Se amiamo l’ambiente, siamo tutti chiamati a interrogarci sul nostro rapporto con noi stessi, la natura, gli altri e con Dio. Sono quelle quattro relazioni in cui Francesco di Assisi ha dimostrato di eccellere perché «era un mistico e pellegrino che viveva con semplicità e in una meravigliosa armonia con Dio, con gli altri, con la natura e con sé stesso».
È in questa rete di relazioni che si inserisce questa mia riflessione sul ruolo della fede nel prendersi cura dell’ambiente. A differenza di altre parti del mondo, in occidente, il secolarismo ci porta a parlare, in tutti i contesti, della relazione con sé stessi, con gli altri e con la natura ma non altrettanto di quella con Dio, relegandola alla sfera privata.
Eppure nel mondo oggi ci sono oltre 2,3 miliardi di cristiani, 1,9 miliardi di musulmani e 1,16 miliardi di induisti per un totale di 5.36 miliardi. A questi si aggiungono oltre 500 milioni di buddisti e 430 milioni di religioni su base etnica regionale, e quindi circa un altro miliardo di persone in più (dati dal Sole 24 ore, 16 febbraio 2022).

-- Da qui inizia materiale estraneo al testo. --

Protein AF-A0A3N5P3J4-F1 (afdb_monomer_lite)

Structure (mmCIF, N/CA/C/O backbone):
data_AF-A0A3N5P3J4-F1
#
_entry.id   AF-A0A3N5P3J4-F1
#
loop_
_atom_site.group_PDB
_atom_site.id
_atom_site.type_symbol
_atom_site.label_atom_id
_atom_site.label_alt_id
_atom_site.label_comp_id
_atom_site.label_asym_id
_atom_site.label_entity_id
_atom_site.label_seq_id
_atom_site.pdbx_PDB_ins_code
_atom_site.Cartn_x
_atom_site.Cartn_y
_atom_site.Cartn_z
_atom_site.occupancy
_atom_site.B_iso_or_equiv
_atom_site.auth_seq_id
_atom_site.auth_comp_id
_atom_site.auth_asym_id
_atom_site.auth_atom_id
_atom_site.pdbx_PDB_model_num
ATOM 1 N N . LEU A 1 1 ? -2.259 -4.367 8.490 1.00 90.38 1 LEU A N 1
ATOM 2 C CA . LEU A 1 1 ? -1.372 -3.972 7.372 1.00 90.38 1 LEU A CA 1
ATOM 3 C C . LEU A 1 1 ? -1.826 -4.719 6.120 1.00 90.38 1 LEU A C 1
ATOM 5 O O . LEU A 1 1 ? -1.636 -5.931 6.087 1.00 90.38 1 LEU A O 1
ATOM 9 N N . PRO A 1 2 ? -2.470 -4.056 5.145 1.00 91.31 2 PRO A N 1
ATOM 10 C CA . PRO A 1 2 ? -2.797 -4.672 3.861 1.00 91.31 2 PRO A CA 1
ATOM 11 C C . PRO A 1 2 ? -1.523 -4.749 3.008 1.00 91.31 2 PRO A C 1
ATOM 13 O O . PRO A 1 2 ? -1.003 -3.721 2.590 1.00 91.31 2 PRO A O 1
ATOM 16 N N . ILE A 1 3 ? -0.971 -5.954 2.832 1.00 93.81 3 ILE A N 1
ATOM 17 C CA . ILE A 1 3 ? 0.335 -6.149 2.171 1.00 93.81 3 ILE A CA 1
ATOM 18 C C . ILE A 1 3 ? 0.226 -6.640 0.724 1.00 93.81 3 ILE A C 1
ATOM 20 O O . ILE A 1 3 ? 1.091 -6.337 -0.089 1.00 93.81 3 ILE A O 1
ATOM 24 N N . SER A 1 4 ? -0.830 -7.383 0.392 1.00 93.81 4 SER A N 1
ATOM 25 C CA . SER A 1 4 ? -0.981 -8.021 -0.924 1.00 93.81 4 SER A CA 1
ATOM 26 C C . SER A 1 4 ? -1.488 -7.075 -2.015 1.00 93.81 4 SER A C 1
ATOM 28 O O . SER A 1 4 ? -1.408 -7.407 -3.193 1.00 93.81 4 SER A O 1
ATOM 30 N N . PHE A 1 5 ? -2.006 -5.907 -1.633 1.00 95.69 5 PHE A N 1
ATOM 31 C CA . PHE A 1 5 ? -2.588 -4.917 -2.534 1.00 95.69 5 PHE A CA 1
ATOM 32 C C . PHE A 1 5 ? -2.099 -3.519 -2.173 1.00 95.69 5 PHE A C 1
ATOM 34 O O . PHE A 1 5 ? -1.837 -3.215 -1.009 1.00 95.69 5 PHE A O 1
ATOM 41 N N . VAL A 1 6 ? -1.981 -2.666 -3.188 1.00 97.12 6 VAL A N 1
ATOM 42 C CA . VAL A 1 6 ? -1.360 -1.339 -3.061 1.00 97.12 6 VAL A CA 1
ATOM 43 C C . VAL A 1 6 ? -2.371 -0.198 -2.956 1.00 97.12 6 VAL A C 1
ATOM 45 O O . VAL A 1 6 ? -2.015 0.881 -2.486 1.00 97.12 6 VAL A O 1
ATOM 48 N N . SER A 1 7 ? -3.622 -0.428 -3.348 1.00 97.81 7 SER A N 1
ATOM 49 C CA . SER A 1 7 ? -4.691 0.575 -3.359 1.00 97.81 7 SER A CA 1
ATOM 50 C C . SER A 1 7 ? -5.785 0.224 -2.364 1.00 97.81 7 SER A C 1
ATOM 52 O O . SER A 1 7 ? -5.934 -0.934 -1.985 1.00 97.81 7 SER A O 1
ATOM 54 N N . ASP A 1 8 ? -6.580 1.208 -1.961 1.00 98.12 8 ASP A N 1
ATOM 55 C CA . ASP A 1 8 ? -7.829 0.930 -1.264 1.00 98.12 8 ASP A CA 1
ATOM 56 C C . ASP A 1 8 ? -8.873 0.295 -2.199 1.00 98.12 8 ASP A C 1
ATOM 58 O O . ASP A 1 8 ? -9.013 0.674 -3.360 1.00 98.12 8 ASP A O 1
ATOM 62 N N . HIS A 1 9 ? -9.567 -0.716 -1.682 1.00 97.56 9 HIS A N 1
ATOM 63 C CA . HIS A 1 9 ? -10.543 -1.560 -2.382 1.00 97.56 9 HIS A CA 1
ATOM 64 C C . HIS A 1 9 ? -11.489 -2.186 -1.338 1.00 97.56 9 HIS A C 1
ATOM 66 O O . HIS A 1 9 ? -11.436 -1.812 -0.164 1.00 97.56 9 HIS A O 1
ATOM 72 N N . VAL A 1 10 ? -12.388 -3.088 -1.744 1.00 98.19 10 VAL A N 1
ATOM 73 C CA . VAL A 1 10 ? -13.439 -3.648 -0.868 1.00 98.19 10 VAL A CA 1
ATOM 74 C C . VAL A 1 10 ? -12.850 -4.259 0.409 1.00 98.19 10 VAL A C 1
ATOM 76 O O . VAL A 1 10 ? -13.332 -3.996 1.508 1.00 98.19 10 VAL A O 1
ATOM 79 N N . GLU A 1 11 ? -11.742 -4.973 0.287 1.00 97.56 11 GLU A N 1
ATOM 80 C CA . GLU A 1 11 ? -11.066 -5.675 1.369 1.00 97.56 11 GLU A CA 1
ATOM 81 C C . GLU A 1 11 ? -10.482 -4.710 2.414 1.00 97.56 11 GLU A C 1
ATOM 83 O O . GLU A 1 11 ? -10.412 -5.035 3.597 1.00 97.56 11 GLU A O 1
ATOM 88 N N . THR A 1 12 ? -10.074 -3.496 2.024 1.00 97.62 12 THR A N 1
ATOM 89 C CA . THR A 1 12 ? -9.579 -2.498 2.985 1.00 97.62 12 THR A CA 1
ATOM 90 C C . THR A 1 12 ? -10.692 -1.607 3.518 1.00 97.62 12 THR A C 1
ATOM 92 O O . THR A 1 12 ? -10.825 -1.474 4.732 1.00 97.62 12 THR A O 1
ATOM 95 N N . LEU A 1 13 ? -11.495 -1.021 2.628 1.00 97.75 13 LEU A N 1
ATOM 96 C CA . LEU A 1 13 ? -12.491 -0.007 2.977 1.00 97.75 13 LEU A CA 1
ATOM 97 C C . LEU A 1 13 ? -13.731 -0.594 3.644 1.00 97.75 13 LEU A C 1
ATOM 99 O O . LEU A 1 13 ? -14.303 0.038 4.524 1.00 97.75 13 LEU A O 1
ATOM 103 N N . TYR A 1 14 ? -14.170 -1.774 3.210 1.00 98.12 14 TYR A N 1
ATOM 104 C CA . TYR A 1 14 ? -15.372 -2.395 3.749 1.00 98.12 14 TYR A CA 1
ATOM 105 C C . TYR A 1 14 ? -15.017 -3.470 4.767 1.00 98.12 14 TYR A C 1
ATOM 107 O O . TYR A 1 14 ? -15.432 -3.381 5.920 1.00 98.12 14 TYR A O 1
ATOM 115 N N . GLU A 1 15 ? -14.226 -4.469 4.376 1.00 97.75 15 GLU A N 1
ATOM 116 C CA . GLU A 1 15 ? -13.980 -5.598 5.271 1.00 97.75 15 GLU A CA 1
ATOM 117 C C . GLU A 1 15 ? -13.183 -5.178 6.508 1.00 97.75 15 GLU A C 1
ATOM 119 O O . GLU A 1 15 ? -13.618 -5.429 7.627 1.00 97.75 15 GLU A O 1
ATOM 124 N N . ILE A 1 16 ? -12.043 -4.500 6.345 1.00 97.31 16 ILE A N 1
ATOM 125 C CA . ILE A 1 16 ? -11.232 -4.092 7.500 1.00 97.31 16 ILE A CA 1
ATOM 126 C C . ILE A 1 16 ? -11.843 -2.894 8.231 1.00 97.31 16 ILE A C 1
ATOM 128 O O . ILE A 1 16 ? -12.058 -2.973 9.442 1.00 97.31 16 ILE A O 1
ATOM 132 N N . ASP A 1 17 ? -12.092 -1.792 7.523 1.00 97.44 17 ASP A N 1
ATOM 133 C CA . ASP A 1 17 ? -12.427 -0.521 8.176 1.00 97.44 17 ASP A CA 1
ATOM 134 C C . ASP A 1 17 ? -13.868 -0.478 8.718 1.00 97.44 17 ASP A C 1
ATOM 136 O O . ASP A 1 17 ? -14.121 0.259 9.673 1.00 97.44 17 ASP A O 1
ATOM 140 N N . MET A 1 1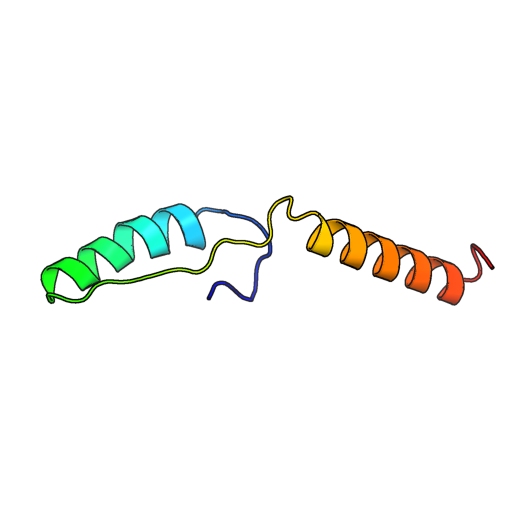8 ? -14.792 -1.283 8.171 1.00 97.56 18 MET A N 1
ATOM 141 C CA . MET A 1 18 ? -16.182 -1.365 8.643 1.00 97.56 18 MET A CA 1
ATOM 142 C C . MET A 1 18 ? -16.472 -2.702 9.329 1.00 97.56 18 MET A C 1
ATOM 144 O O . MET A 1 18 ? -16.613 -2.736 10.547 1.00 97.56 18 MET A O 1
ATOM 148 N N . LEU A 1 19 ? -16.506 -3.810 8.581 1.00 98.44 19 LEU A N 1
ATOM 149 C CA . LEU A 1 19 ? -16.984 -5.105 9.082 1.00 98.44 19 LEU A CA 1
ATOM 150 C C . LEU A 1 19 ? -16.162 -5.608 10.279 1.00 98.44 19 LEU A C 1
ATOM 152 O O . LEU A 1 19 ? -16.703 -5.870 11.353 1.00 98.44 19 LEU A O 1
ATOM 156 N N . TYR A 1 20 ? -14.844 -5.731 10.125 1.00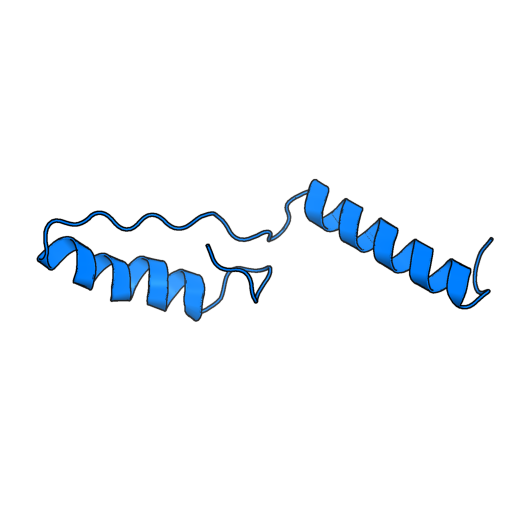 98.06 20 TYR A N 1
ATOM 157 C CA . TYR A 1 20 ? -13.979 -6.221 11.197 1.00 98.06 20 TYR A CA 1
ATOM 158 C C . TYR A 1 20 ? -13.788 -5.186 12.300 1.00 98.06 20 TYR A C 1
ATOM 160 O O . TYR A 1 20 ? -13.672 -5.562 13.466 1.00 98.06 20 TYR A O 1
ATOM 168 N N . SER A 1 21 ? -13.780 -3.897 11.961 1.00 97.75 21 SER A N 1
ATOM 169 C CA . SER A 1 21 ? -13.729 -2.819 12.949 1.00 97.75 21 SER A CA 1
ATOM 170 C C . SER A 1 21 ? -14.928 -2.872 13.906 1.00 97.75 21 SER A C 1
ATOM 172 O O . SER A 1 21 ? -14.736 -2.874 15.122 1.00 97.75 21 SER A O 1
ATOM 174 N N . GLU A 1 22 ? -16.149 -3.030 13.382 1.00 98.06 22 GLU A N 1
ATOM 175 C CA . GLU A 1 22 ? -17.376 -3.203 14.174 1.00 98.06 22 GLU A CA 1
ATOM 176 C C . GLU A 1 22 ? -17.306 -4.460 15.055 1.00 98.06 22 GLU A C 1
ATOM 178 O O . GLU A 1 22 ? -17.516 -4.382 16.267 1.00 98.06 22 GLU A O 1
ATOM 183 N N . MET A 1 23 ? -16.889 -5.600 14.489 1.00 98.19 23 MET A N 1
ATOM 184 C CA . MET A 1 23 ? -16.709 -6.848 15.245 1.00 98.19 23 MET A CA 1
ATOM 185 C C . MET A 1 23 ? -15.688 -6.730 16.390 1.00 98.19 23 MET A C 1
ATOM 187 O O . MET A 1 23 ? -15.810 -7.4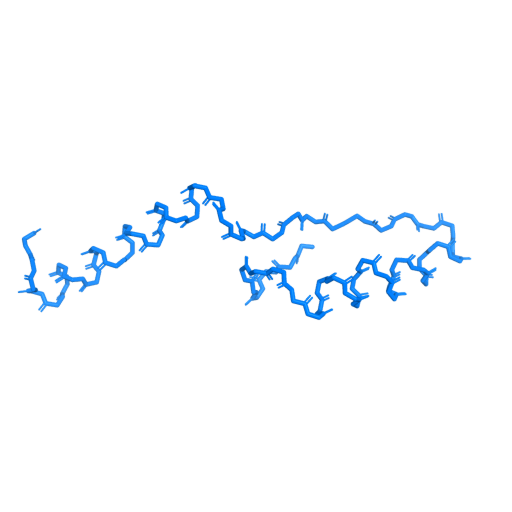12 17.412 1.00 98.19 23 MET A O 1
ATOM 191 N N . MET A 1 24 ? -14.638 -5.920 16.221 1.00 98.19 24 MET A N 1
ATOM 192 C CA . MET A 1 24 ? -13.645 -5.676 17.272 1.00 98.19 24 MET A CA 1
ATOM 193 C C . MET A 1 24 ? -14.176 -4.706 18.331 1.00 98.19 24 MET A C 1
ATOM 195 O O . MET A 1 24 ? -13.954 -4.933 19.524 1.00 98.19 24 MET A O 1
ATOM 199 N N . ALA A 1 25 ? -14.929 -3.683 17.923 1.00 97.75 25 ALA A N 1
ATOM 200 C CA . ALA A 1 25 ? -15.540 -2.719 18.832 1.00 97.75 25 ALA A CA 1
ATOM 201 C C . ALA A 1 25 ? -16.519 -3.390 19.811 1.00 97.75 25 ALA A C 1
ATOM 203 O O . ALA A 1 25 ? -16.479 -3.093 21.006 1.00 97.75 25 ALA A O 1
ATOM 204 N N . GLU A 1 26 ? -17.312 -4.367 19.356 1.00 98.00 26 GLU A N 1
ATOM 205 C CA . GLU A 1 26 ? -18.184 -5.189 20.218 1.00 98.00 26 GLU A CA 1
ATOM 206 C C . GLU A 1 26 ? -17.417 -5.940 21.320 1.00 98.00 26 GLU A C 1
ATOM 208 O O . GLU A 1 26 ? -17.965 -6.258 22.376 1.00 98.00 26 GLU A O 1
ATOM 213 N N . LYS A 1 27 ? -16.126 -6.208 21.098 1.00 97.94 27 LYS A N 1
ATOM 214 C CA . LYS A 1 27 ? -15.223 -6.862 22.055 1.00 97.94 27 LYS A CA 1
ATOM 215 C C . LYS A 1 27 ? -14.414 -5.863 22.890 1.00 97.94 27 LYS A C 1
ATOM 217 O O . LYS A 1 27 ? -13.538 -6.283 23.644 1.00 97.94 27 LYS A O 1
ATOM 222 N N . GLY A 1 28 ? -14.671 -4.561 22.756 1.00 98.19 28 GLY A N 1
ATOM 223 C CA . GLY A 1 28 ? -13.905 -3.503 23.417 1.00 98.19 28 GLY A CA 1
ATOM 224 C C . GLY A 1 28 ? -12.487 -3.327 22.862 1.00 98.19 28 GLY A C 1
ATOM 225 O O . GLY A 1 28 ? -11.620 -2.810 23.564 1.00 98.19 28 GLY A O 1
ATOM 226 N N . VAL A 1 29 ? -12.231 -3.775 21.627 1.00 98.25 29 VAL A N 1
ATOM 227 C CA . VAL A 1 29 ? -10.923 -3.694 20.964 1.00 98.25 29 VAL A CA 1
ATOM 228 C C . VAL A 1 29 ? -10.971 -2.660 19.844 1.00 98.25 29 VAL A C 1
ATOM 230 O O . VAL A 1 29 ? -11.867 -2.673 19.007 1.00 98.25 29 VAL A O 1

Quindi più del 75 % delle persone che abitano il pianeta credono in Dio o comunque in un ordine superiore che è all’origine della creazione. E se c’è una cosa che accomuna tutti questi credenti e che può creare un terreno comune per l’impegno ambientale, è la risposta che si sono dati ad una domanda che gli esseri umani, di tutti i tempi, si pongono: da chi proviene l’ordine e la bellezza del creato?
Madre Bakhita, quando era piccola e ancora di fede animista, ricordava: «Nel mio villaggio in Africa vedendo il sole, la luna e le stelle, le bellezze della natura mi chiedevo chi mai poteva essere il padrone di queste belle cose? E provavo una gran voglia di vederlo, di conoscerlo e di prestargli omaggio». (Zanini, Bakhita. La schiava diventata santa, 2013)

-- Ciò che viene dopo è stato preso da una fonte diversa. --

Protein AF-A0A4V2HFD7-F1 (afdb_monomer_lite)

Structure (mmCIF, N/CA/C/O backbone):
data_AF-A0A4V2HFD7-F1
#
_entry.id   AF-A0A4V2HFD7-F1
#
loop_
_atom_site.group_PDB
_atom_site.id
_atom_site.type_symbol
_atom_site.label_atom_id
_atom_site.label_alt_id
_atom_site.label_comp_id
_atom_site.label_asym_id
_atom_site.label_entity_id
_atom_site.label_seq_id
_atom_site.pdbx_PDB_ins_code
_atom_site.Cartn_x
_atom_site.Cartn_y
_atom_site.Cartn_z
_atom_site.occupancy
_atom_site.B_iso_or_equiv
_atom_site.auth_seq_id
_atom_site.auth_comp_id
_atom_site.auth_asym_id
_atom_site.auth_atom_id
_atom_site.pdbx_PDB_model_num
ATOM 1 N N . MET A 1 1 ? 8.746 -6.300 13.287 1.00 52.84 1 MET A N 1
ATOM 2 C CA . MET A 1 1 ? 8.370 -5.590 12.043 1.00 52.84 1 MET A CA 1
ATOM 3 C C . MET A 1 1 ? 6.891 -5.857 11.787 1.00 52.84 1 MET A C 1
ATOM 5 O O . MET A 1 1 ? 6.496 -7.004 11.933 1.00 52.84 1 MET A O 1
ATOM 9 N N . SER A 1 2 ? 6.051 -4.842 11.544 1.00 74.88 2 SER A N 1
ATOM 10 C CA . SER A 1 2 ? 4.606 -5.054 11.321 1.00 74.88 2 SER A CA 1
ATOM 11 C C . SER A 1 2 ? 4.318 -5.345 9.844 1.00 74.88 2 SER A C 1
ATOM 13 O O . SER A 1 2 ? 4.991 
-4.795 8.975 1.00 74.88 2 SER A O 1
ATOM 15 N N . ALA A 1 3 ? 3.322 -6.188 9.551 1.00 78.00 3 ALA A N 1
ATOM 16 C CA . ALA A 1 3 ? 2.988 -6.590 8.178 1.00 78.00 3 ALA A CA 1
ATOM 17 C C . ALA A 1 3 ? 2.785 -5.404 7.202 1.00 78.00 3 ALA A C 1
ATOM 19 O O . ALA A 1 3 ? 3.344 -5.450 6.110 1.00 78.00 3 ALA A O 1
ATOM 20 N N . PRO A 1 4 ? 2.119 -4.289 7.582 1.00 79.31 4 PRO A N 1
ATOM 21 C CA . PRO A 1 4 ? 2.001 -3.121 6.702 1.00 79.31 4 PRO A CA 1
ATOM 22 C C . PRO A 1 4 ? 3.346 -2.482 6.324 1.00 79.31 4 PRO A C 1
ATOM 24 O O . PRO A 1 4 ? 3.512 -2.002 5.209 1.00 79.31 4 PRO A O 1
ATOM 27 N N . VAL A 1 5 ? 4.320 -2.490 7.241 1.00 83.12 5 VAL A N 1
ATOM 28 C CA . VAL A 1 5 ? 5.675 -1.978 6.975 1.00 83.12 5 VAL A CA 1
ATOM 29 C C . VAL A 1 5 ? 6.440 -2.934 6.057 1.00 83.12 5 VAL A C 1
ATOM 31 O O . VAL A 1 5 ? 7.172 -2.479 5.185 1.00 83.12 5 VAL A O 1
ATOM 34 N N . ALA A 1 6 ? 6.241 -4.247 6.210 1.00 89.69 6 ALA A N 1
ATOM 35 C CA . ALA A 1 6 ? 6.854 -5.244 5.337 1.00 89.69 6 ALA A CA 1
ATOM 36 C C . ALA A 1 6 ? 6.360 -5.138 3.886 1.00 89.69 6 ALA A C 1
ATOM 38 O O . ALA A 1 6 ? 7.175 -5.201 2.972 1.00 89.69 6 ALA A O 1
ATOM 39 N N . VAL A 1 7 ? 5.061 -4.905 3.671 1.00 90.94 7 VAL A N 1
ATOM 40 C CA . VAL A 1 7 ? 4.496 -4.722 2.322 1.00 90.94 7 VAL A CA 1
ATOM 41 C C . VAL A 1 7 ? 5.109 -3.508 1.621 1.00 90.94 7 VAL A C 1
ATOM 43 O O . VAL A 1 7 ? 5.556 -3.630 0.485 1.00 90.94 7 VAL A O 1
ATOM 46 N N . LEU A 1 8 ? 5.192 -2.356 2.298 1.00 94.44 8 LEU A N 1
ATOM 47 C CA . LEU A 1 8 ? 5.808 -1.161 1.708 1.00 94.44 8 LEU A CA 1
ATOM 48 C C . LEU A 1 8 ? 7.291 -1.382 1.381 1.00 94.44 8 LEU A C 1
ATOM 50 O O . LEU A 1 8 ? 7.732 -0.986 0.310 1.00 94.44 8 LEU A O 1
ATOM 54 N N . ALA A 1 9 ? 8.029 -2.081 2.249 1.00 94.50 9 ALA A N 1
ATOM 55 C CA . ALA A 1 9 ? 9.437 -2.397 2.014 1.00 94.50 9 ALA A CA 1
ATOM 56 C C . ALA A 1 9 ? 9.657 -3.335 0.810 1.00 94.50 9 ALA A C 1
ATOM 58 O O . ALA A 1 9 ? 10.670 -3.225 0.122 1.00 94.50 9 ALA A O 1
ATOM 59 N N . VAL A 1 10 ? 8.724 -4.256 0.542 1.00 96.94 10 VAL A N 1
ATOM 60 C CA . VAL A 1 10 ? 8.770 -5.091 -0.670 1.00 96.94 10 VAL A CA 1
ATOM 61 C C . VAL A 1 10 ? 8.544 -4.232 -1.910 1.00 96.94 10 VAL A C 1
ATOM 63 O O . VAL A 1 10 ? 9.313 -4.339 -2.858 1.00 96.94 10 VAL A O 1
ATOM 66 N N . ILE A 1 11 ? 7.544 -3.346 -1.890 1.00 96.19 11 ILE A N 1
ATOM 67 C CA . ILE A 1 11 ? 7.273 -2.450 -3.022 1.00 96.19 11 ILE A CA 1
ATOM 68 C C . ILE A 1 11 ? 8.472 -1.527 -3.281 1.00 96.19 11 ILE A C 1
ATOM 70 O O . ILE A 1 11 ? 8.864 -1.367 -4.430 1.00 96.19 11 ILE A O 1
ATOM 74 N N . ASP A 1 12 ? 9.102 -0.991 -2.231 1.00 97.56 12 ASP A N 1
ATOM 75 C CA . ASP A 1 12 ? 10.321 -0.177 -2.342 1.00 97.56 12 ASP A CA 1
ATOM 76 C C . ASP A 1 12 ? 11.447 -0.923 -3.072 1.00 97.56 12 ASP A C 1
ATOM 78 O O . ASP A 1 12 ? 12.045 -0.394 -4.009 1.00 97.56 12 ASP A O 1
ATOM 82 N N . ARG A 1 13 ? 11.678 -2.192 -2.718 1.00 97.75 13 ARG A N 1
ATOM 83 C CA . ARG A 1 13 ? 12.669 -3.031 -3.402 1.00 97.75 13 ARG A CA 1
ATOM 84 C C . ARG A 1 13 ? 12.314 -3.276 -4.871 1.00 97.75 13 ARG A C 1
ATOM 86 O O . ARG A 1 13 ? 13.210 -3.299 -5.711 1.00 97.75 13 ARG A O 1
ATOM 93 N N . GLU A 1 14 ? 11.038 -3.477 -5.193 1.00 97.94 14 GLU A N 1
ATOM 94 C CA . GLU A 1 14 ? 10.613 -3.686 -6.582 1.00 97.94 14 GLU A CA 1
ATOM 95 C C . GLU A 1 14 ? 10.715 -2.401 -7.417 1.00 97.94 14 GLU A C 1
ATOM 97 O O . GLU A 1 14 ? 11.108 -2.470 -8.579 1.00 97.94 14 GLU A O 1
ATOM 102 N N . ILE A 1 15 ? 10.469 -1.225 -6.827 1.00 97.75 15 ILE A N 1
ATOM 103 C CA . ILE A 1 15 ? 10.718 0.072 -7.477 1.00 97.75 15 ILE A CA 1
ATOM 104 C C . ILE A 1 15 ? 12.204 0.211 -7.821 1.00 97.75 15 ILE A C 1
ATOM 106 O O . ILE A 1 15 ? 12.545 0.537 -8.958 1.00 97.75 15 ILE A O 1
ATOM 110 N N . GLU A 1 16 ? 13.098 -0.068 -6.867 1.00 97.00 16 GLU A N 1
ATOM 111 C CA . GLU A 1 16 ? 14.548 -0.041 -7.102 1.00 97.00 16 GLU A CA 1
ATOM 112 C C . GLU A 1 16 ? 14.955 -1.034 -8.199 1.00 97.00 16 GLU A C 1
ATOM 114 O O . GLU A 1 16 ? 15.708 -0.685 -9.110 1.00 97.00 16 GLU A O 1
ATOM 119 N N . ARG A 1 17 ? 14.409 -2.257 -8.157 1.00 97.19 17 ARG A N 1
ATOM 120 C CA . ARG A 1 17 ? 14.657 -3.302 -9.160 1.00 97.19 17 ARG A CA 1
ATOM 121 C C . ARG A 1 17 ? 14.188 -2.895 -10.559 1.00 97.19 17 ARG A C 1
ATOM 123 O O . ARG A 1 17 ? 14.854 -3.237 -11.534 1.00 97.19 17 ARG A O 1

Per la religione islamica la bellezza e l’ordine del creato, dalla complessità degli esseri viventi alla maestosità del cosmo, testimoniano la presenza e la potenza di Allah (traduzione in arabo di ‘Dio’). «Al-muḥit è uno dei nomi di Dio, “colui che circonda” tutto il creato, come afferma questo versetto: “A Dio appartiene quel che è nei cieli e quel che è sulla terra, la scienza di Dio abbraccia ogni cosa” (Corano 4:126)» ( Elisa Montesi, Tesi di laurea su Islam ed ecologia 2024)
San Girolamo, monaco cristiano del IV-V secolo, affermava: «Di fronte a una nave o a un edificio, non pensiamo noi forse al costruttore o all’architetto, dato che dalle opere noi deduciamo la corrispondente perizia costruttrice? (…) Così Dio è conosciuto nel suo creato e, in un certo senso, esce dalla sua invisibilità».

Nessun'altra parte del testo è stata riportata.